I am so sorry to say this on her birthday but who on earth told Kate releasing this video, today of all days when so many people are struggling, was a good idea?
Kate tells the audience that winter brings solace, patience, a stream flowing ‘just enough for us to see our own reflection’
The release has come at an unfortunate time as Britain reels from the impact of Storm Goretti, which has brought snow, ice and 100mph winds
It’s not just unfortunate timing, its tone shows she – and by extension the Prince of Wales – has come unstuck.
No matter how many hospital wards or Scout troops she might visit, she is missing the mark on how to truly empathise with the British public.
And given the deep affection and respect we hold Kate in, that’s such a pity.
This three-minute nature-fest shows Kate is as out of touch as if she’d released a film of herself sitting on a throne wearing a crown, or waving from a private jet as she heads off to the Caribbean or on another skiing jaunt.
This is not how winter, especially in the countryside, is for the vast majority. The reality is shivering at a bus stop in a thin coat (rural poverty is the hardest of all) or scraping thick ice off the windscreen. Or shovelling snow so you can get the car out, feed the animals or even just get down the path.
Where’s the mud, the chaos, the road crashes (I saw two this morning up here in the Dales)? Now that would have been a better video: Kate helping locals to clear snow outside a school or church. Delivering boxes of groceries. Chatting to people waiting to see a doctor.
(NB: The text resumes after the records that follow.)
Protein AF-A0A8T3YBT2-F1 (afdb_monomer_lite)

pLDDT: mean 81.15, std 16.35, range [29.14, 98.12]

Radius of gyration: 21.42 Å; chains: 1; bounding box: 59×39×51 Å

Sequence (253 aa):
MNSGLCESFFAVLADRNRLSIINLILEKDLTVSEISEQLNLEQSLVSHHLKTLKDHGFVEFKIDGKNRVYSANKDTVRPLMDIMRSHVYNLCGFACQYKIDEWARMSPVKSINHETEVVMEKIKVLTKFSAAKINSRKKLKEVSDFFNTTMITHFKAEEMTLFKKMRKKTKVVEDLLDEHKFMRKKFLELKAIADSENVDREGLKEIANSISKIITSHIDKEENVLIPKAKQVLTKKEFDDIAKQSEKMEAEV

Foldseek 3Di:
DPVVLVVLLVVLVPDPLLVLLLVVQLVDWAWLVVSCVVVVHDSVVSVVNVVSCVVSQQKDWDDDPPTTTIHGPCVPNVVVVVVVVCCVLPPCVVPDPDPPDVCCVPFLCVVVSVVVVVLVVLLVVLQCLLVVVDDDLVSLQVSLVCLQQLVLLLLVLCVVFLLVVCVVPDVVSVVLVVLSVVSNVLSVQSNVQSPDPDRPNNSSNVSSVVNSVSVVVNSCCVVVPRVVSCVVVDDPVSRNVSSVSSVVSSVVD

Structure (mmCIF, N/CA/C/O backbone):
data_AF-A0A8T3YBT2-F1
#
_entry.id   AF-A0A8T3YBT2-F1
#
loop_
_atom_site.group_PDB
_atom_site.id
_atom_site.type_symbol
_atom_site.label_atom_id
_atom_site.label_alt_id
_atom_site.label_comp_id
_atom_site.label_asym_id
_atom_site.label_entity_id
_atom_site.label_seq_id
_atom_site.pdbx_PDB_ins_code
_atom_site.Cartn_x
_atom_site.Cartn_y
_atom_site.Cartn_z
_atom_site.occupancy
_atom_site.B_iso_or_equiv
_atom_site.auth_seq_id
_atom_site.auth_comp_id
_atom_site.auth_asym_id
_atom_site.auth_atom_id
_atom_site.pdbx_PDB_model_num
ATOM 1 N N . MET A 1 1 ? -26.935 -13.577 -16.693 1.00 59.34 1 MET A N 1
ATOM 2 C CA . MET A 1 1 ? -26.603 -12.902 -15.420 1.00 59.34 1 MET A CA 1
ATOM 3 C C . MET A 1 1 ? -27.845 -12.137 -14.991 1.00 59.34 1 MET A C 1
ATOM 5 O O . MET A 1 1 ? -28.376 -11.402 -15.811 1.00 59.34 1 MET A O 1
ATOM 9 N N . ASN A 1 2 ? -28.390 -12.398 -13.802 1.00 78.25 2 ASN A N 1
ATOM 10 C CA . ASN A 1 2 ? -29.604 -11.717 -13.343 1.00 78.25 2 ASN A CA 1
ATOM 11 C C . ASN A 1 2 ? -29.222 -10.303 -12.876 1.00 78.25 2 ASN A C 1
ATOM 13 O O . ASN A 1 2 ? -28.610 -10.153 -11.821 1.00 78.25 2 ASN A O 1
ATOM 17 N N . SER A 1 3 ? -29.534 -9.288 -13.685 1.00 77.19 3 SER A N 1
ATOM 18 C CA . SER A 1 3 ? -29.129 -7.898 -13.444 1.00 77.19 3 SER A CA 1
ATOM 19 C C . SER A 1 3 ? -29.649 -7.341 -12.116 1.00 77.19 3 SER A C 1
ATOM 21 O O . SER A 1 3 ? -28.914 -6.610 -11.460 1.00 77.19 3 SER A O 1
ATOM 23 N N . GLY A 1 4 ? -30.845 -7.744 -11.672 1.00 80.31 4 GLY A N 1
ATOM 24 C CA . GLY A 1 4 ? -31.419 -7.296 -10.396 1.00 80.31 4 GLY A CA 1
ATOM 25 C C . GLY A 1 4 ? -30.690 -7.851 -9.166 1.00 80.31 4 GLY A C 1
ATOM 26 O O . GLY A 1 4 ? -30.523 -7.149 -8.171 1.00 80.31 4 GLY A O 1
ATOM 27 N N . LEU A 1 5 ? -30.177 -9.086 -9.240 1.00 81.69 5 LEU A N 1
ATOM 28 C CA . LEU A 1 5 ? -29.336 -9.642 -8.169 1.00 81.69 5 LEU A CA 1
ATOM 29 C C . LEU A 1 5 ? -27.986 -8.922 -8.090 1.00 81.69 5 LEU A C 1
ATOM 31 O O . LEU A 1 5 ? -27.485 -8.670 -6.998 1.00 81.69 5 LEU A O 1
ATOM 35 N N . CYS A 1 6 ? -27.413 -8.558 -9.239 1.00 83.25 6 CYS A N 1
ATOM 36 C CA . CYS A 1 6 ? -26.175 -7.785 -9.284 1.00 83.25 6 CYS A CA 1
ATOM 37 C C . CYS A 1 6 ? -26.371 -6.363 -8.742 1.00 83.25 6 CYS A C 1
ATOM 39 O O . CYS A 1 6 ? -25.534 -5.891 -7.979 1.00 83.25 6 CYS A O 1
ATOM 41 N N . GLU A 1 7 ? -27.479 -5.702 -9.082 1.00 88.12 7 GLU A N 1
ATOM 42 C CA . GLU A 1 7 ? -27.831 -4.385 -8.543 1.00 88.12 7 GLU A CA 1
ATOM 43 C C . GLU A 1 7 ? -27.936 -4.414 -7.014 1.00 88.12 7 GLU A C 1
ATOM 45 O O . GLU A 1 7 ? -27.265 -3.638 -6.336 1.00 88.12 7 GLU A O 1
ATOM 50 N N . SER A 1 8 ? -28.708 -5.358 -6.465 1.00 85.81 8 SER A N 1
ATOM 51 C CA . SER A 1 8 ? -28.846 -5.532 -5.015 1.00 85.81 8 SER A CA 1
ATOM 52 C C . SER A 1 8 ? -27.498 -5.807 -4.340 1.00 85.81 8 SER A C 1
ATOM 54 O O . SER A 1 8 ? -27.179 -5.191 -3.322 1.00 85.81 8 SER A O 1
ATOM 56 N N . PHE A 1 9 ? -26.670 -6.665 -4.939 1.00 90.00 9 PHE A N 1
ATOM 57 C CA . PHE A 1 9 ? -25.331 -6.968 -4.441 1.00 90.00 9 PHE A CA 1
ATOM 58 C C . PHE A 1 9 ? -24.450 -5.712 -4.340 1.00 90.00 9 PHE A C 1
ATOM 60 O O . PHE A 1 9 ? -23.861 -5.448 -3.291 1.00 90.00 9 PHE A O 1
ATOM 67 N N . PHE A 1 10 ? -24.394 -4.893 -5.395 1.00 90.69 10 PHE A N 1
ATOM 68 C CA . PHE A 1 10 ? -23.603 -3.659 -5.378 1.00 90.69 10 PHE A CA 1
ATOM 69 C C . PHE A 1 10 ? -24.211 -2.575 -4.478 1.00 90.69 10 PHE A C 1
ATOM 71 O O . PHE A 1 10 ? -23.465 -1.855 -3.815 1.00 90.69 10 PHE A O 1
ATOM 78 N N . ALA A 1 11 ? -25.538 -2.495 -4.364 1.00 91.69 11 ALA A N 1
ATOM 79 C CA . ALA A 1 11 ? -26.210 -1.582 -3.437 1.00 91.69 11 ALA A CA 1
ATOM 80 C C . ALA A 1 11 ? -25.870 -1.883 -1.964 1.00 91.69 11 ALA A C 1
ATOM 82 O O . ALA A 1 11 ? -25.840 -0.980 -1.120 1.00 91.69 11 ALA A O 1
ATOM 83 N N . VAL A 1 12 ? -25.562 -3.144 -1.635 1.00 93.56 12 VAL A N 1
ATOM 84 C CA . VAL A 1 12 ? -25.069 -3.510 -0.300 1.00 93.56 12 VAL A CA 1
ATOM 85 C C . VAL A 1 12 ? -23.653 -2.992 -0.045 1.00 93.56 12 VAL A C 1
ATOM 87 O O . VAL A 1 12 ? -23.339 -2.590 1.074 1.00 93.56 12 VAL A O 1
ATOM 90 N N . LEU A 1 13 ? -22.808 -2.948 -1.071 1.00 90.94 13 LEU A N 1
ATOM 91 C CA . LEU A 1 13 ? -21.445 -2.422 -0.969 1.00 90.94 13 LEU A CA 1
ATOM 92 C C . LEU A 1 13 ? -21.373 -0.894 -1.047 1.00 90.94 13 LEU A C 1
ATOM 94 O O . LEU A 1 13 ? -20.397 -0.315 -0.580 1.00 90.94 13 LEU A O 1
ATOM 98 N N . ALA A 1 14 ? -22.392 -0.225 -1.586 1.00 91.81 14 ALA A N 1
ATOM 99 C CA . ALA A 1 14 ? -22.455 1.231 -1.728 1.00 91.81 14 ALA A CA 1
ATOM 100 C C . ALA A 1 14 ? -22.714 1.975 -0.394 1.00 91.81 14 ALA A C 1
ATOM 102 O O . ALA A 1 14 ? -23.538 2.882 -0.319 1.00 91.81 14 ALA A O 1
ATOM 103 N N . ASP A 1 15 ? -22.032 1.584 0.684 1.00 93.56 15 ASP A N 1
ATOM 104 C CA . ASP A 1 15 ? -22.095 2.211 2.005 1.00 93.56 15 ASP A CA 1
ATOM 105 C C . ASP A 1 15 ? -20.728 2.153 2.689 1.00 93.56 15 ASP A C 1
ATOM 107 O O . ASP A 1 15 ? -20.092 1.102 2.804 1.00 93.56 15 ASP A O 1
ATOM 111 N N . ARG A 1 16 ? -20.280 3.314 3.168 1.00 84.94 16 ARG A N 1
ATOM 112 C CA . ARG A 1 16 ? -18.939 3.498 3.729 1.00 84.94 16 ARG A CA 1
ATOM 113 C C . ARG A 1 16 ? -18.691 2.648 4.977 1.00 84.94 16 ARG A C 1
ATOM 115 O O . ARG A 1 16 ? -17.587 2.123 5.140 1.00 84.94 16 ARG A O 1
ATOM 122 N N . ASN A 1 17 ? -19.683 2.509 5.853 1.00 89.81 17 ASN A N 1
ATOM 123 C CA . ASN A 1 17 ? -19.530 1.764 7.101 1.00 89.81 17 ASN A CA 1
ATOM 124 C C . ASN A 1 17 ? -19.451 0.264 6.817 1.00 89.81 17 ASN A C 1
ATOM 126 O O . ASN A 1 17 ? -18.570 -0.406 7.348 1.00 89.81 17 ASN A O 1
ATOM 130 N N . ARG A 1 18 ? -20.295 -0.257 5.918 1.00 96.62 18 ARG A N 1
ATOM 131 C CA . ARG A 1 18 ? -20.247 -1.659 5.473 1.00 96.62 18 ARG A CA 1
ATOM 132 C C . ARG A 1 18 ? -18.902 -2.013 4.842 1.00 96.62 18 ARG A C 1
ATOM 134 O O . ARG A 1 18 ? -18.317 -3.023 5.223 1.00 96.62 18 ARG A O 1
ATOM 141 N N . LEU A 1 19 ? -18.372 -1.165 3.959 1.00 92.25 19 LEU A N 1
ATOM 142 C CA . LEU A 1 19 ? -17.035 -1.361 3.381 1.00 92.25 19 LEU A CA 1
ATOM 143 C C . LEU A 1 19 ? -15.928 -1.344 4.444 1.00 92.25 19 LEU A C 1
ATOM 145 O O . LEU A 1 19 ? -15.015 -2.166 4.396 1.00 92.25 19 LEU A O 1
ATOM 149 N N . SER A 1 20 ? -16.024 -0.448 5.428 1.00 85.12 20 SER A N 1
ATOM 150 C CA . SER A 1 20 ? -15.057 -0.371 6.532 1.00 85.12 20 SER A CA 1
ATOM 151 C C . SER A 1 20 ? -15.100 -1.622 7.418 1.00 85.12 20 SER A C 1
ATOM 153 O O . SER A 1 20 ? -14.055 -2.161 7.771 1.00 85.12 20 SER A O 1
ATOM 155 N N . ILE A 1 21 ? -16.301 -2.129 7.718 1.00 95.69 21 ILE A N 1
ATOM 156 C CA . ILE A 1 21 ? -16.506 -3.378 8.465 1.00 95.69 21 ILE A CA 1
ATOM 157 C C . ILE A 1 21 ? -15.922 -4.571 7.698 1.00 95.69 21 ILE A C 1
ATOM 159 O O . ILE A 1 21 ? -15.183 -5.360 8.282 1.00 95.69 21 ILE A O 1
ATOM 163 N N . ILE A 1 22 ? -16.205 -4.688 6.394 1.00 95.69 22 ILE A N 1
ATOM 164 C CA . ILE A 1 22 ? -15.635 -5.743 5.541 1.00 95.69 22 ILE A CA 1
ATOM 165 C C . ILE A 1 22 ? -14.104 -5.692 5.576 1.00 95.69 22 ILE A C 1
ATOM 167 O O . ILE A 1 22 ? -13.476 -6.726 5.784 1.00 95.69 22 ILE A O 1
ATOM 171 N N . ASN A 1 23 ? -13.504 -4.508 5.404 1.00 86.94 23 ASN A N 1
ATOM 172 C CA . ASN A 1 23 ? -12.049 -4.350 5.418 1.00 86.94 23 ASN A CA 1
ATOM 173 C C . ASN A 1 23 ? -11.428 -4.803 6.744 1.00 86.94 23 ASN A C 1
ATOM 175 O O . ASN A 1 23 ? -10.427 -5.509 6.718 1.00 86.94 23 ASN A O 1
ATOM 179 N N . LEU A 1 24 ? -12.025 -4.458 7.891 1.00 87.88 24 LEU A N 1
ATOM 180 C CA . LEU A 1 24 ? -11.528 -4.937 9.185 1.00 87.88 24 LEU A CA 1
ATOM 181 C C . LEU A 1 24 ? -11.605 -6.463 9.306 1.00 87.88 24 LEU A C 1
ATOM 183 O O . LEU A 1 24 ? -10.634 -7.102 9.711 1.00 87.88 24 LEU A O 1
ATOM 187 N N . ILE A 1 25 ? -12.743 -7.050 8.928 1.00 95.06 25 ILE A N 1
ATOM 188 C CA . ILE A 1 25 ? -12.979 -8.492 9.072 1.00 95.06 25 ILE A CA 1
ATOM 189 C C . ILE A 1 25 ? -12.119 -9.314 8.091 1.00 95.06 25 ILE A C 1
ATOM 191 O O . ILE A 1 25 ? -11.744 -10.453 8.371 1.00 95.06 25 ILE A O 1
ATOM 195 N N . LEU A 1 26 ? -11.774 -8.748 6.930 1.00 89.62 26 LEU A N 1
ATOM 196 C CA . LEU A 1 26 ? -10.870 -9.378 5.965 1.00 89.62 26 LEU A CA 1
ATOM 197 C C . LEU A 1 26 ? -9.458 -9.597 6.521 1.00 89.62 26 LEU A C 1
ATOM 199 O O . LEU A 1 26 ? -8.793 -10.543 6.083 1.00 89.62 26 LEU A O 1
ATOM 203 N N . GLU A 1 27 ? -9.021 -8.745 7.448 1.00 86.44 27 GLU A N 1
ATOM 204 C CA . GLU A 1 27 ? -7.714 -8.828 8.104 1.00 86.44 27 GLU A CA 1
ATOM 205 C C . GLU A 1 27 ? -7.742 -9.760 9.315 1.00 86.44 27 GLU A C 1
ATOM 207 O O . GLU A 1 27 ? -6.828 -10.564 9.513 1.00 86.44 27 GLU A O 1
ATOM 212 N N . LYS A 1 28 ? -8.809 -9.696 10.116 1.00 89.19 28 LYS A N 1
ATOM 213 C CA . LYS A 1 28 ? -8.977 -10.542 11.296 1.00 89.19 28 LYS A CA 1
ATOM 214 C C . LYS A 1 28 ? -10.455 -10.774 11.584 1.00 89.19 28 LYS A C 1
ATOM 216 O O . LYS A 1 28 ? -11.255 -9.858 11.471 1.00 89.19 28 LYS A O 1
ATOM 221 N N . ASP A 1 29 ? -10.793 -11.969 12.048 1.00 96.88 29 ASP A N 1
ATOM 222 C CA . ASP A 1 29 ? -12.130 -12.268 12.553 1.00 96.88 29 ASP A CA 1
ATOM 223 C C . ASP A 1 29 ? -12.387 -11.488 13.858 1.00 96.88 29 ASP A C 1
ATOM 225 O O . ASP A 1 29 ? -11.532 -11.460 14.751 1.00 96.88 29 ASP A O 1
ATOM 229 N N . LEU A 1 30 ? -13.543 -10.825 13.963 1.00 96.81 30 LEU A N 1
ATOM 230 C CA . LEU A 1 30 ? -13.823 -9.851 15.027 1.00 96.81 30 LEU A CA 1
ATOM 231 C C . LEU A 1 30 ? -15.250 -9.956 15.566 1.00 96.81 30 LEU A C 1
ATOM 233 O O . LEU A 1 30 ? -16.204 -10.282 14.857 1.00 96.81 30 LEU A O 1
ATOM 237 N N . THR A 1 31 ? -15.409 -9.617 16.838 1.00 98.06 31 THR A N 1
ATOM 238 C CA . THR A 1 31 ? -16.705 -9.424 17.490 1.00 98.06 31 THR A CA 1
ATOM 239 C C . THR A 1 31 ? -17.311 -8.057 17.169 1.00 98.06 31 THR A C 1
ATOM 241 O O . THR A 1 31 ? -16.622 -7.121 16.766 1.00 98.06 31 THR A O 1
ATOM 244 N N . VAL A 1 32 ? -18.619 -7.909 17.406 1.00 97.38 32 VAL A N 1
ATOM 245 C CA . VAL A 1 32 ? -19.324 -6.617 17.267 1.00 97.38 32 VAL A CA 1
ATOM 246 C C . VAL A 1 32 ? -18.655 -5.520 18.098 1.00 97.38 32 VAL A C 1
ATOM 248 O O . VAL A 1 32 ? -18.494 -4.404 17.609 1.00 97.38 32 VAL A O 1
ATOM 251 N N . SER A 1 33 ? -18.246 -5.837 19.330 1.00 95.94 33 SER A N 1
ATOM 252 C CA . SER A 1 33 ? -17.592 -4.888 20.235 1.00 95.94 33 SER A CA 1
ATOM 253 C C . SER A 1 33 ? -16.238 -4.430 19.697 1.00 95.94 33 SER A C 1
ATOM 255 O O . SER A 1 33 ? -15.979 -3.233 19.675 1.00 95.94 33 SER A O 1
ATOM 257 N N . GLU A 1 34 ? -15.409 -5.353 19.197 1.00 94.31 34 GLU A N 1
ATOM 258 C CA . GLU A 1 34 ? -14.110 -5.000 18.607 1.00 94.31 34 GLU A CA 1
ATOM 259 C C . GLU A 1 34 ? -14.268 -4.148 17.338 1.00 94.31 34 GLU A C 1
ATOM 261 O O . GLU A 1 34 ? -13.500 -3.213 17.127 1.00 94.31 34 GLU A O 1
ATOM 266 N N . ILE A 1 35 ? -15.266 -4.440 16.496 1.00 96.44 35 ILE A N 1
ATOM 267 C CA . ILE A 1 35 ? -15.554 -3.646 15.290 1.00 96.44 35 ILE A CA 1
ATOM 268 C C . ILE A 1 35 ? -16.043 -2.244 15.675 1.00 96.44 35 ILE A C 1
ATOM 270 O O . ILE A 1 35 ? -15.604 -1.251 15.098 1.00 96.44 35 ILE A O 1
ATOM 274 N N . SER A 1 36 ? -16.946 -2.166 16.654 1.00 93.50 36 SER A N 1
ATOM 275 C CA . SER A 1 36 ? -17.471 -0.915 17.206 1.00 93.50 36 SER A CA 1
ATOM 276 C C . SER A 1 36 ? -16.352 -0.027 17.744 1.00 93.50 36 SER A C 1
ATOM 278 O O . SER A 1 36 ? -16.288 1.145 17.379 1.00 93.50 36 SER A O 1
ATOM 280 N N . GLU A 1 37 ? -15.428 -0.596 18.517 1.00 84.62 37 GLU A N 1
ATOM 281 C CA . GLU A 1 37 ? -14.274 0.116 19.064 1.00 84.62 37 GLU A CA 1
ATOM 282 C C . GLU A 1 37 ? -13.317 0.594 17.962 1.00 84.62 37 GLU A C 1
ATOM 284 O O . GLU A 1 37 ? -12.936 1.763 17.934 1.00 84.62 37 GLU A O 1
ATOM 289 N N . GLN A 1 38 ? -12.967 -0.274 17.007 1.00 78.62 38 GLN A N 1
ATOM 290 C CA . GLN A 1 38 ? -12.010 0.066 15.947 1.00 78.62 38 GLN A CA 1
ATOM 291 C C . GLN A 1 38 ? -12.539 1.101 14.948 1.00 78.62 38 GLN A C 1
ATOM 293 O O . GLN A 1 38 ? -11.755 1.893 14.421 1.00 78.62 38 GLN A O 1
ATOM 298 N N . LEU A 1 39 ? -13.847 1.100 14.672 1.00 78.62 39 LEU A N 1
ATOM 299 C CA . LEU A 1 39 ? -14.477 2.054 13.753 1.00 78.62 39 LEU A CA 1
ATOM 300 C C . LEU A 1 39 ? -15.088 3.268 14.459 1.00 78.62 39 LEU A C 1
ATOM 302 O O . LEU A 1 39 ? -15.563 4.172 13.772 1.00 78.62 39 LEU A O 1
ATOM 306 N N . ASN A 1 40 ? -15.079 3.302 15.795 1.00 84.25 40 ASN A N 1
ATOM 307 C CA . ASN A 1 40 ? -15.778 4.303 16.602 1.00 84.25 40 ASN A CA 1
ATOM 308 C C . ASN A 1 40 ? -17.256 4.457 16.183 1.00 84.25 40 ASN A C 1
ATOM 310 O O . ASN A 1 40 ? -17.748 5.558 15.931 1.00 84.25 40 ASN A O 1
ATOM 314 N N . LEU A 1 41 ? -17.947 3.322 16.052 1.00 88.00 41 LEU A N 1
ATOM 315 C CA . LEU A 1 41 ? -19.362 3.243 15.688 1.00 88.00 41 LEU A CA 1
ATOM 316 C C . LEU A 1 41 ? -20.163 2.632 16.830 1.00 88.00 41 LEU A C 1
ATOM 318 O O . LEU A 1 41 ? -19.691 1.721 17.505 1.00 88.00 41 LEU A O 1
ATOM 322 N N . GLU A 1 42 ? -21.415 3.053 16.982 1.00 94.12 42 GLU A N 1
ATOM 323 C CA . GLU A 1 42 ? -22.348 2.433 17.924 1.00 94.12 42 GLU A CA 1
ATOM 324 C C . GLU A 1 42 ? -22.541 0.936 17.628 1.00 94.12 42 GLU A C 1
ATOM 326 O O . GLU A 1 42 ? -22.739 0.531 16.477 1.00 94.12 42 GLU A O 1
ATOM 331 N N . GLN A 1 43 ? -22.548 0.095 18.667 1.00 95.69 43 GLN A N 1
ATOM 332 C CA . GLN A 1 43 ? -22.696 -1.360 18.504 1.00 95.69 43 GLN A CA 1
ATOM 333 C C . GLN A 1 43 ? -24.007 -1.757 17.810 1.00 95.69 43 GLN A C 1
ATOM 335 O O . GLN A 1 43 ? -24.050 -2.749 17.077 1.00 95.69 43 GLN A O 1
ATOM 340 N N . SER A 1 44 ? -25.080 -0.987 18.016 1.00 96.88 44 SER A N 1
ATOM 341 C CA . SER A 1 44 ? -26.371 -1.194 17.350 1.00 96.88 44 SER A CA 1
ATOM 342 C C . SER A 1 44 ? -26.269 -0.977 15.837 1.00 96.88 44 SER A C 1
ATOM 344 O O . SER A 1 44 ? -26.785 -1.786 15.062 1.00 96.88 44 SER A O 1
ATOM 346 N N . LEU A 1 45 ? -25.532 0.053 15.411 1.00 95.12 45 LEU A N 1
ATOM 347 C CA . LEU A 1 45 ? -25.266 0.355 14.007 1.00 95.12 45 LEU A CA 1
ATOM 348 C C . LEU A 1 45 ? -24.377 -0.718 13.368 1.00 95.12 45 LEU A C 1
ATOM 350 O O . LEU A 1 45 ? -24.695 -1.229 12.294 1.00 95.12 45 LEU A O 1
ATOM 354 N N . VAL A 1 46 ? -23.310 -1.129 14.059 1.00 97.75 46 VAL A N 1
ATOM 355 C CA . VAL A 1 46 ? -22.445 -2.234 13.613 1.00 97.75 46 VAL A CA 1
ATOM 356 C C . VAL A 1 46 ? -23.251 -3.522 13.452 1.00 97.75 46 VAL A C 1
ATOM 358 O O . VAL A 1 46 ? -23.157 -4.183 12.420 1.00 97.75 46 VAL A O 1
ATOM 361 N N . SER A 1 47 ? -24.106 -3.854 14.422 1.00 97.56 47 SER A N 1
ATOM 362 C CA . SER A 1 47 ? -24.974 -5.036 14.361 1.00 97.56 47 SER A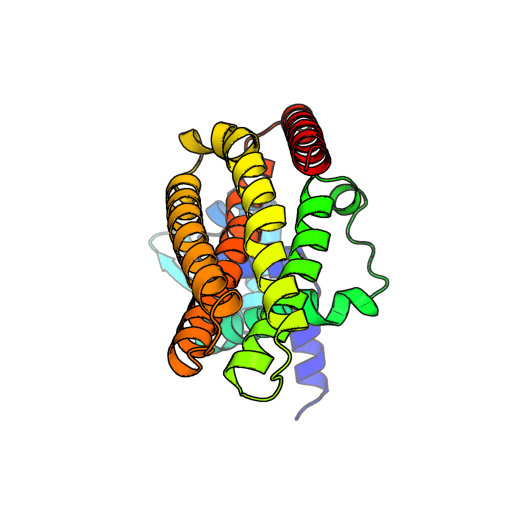 CA 1
ATOM 363 C C . SER A 1 47 ? -25.935 -4.987 13.171 1.00 97.56 47 SER A C 1
ATOM 365 O O . SER A 1 47 ? -26.146 -6.001 12.503 1.00 97.56 47 SER A O 1
ATOM 367 N N . HIS A 1 48 ? -26.499 -3.813 12.876 1.00 97.56 48 HIS A N 1
ATOM 368 C CA . HIS A 1 48 ? -27.372 -3.612 11.722 1.00 97.56 48 HIS A CA 1
ATOM 369 C C . HIS A 1 48 ? -26.631 -3.825 10.391 1.00 97.56 48 HIS A C 1
ATOM 371 O O . HIS A 1 48 ? -27.114 -4.547 9.509 1.00 97.56 48 HIS A O 1
ATOM 377 N N . HIS A 1 49 ? -25.428 -3.262 10.257 1.00 98.00 49 HIS A N 1
ATOM 378 C CA . HIS A 1 49 ? -24.592 -3.463 9.075 1.00 98.00 49 HIS A CA 1
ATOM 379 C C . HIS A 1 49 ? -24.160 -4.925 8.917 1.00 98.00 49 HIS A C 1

She is delivering an idealised 1930s vision of rural life that no longer exists, or perhaps only survives inside the royal parks and estates. Her diction, too, is reminiscent of the late Queen’s early Christmas messages to the nation – as clipped as one of Charles’s yew hedges.
Far worse, though, is her whole ‘Nature is our quiet teacher’ schtick, that it ‘helps us to heal’. I am afraid this misguided way of thinking reminds me of The Salt Path scandal, in which a seriously ill man claims a several-hundred-mile hike and bracing sea air cured him.
I imagine those with no money and chronic ill health who can’t spare a second from their demanding lives to stop and appreciate a tree or a bird will be left feeling a little inadequate having watched this.
Amongst the glowing red hearts now multiplying beneath Kate’s birthday message on Instagram, there are a few dissenters.
Writes one: ‘Well, if I wasn’t poor things would be a lot different.’
Another writes: ‘I like Kate but these videos are getting weird now. We get it — you survived cancer, but why not include a message encouraging people to donate to cancer charities so as to help others?’
The most telling comment I saw? ‘She might not have had the same outcome if like most of us with cancer she had to run the gauntlet of the often-incompetent NHS.’
Kate is supposed to be on our side. To show she’s human, she understands. We’re grown-ups and we can take a dose of reality.
For me, her latest video is even worse than the infamous 1969 fly-on-the wall documentary of the Royal Family at home because at least that showed them bickering and barbequing.
Sorry Kate, I adore you – but this feels far away anyone who’s really struggling.